New government rules - enforcement kicked in last month - require hospices to send doctors or nurse practitioners for face-to-face visits with Medicare patients who have been on hospice more than six months to certify that the patients are really sick enough to need the program. The new rules came in response to lengthening hospice stays as services expanded beyond cancer patients to those with slower-moving and less predictable illnesses like heart failure, Alzheimer's, and chronic obstructive pulmonary disease.
Government spending on hospice grew from $2.9 billion in 2000 to $10 billion in 2007, according to a 2009 report from MedPac, the Medicare Payment Advisory Commission that recommended the tougher stance on long stays. During those years, the number of hospice providers rose from 2,300 to 3,200, with most of the growth in for-profits.

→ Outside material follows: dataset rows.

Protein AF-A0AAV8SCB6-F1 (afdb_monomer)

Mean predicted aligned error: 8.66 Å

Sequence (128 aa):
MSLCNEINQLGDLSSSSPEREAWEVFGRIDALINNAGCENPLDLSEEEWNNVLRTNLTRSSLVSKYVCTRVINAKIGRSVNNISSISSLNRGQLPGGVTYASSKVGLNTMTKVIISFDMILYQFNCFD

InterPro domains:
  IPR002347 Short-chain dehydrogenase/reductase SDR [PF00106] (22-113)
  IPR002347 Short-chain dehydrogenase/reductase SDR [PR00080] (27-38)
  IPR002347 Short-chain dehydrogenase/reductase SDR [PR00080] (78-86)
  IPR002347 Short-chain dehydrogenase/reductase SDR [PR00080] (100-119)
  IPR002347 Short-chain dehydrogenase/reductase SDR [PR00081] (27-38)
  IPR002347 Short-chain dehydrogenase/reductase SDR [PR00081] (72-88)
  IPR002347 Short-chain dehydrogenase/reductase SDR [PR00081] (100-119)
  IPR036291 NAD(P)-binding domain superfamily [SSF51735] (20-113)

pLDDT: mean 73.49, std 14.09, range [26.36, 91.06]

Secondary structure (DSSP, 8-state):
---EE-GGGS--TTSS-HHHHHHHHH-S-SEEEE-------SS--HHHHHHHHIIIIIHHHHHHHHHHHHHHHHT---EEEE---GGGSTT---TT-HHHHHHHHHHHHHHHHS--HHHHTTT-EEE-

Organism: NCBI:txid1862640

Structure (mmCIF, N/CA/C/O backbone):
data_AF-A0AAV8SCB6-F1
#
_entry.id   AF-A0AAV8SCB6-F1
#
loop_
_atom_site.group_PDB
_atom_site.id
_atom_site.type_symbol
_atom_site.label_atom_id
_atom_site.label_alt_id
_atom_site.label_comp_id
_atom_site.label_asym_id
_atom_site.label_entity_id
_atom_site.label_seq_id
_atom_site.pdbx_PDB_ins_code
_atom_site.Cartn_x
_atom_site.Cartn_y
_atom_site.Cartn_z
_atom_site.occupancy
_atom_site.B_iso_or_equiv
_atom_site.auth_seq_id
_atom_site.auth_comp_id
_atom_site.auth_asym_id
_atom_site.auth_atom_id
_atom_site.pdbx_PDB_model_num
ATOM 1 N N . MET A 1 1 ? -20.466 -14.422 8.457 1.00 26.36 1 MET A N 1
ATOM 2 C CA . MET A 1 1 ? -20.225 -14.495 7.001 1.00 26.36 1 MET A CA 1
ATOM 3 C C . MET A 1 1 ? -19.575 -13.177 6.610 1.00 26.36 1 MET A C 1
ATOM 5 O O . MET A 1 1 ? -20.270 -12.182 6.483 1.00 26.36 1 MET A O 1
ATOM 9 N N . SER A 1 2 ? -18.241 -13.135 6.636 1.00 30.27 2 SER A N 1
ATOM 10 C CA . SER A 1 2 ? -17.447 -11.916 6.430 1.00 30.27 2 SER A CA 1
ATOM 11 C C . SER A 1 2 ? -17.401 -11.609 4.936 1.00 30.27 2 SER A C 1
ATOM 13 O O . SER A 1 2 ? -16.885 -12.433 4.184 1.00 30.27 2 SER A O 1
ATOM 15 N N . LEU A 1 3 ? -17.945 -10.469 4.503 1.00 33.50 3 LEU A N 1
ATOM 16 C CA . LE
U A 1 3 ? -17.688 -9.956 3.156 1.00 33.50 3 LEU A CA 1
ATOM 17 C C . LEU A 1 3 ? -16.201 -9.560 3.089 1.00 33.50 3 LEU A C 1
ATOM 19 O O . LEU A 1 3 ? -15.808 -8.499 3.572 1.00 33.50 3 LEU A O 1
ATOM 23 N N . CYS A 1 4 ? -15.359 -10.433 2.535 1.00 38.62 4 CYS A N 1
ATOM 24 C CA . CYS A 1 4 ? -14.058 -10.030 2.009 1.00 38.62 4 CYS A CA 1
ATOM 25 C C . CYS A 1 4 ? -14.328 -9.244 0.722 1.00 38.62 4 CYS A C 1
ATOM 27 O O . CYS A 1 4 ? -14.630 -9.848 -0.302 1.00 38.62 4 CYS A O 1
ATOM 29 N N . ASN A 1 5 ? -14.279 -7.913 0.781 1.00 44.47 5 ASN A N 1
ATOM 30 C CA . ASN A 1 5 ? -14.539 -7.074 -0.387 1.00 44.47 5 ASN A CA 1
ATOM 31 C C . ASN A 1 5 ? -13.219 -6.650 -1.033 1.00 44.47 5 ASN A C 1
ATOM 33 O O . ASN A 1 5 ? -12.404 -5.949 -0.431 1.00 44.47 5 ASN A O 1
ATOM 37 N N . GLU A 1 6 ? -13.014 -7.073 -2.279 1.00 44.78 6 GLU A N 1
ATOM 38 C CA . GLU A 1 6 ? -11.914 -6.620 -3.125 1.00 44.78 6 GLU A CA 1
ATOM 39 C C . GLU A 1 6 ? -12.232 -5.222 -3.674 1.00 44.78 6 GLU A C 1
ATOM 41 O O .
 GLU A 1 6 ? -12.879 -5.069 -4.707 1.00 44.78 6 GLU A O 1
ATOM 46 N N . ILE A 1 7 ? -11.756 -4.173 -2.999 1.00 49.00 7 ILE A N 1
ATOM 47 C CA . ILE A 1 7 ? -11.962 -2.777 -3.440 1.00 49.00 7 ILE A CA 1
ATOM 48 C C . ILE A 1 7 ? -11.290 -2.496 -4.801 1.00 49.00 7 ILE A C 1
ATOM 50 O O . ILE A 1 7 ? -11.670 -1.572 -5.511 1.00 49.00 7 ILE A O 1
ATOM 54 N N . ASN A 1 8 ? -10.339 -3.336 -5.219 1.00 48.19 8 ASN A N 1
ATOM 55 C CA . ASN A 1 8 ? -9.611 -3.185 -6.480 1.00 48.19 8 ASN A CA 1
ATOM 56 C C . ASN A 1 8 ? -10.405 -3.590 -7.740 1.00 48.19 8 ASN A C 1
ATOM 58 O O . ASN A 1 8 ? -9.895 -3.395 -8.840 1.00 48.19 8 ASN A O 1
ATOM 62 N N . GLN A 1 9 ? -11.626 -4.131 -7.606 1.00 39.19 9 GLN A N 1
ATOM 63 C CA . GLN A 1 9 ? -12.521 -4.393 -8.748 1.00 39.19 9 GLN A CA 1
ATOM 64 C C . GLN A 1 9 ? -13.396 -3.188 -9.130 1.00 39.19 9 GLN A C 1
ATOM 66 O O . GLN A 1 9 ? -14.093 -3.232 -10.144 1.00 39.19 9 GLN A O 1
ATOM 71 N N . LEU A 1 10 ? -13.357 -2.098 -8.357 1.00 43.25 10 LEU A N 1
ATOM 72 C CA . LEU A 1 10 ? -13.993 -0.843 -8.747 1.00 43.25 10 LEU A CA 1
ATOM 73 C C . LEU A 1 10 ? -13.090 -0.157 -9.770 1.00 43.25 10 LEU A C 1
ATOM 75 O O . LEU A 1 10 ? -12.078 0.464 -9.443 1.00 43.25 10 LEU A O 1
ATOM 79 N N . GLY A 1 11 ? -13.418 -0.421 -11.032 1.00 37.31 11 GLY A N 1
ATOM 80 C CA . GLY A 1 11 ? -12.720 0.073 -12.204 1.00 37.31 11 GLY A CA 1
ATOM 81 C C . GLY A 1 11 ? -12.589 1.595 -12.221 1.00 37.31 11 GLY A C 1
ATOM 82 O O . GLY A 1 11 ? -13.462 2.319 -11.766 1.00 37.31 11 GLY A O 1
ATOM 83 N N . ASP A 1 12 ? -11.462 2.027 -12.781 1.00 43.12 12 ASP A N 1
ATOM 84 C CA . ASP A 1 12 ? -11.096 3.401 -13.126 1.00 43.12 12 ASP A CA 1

MedPac said that hospice is most profitable during long stays, which "may have led to inappropriate utilization of the benefit among some hospices." While the median length of stay has remained steady at about two weeks, the longest stays have gotten longer. The agency estimated that, in about 6 percent of hospices, 40 percent or more of stays exceed 180 days.
The longer stays, MedPac said, blur the distinction between true hospice and long-term care.
Area hospices say the new rules have forced them to hire more doctors and nurse practitioners. Because reimbursements haven't gone up, that's squeezing their budgets. Although few patients actually are dropped from hospice, the new visits also are scaring families that rely on hospice to help them with the arduous work of caring for the dying at home.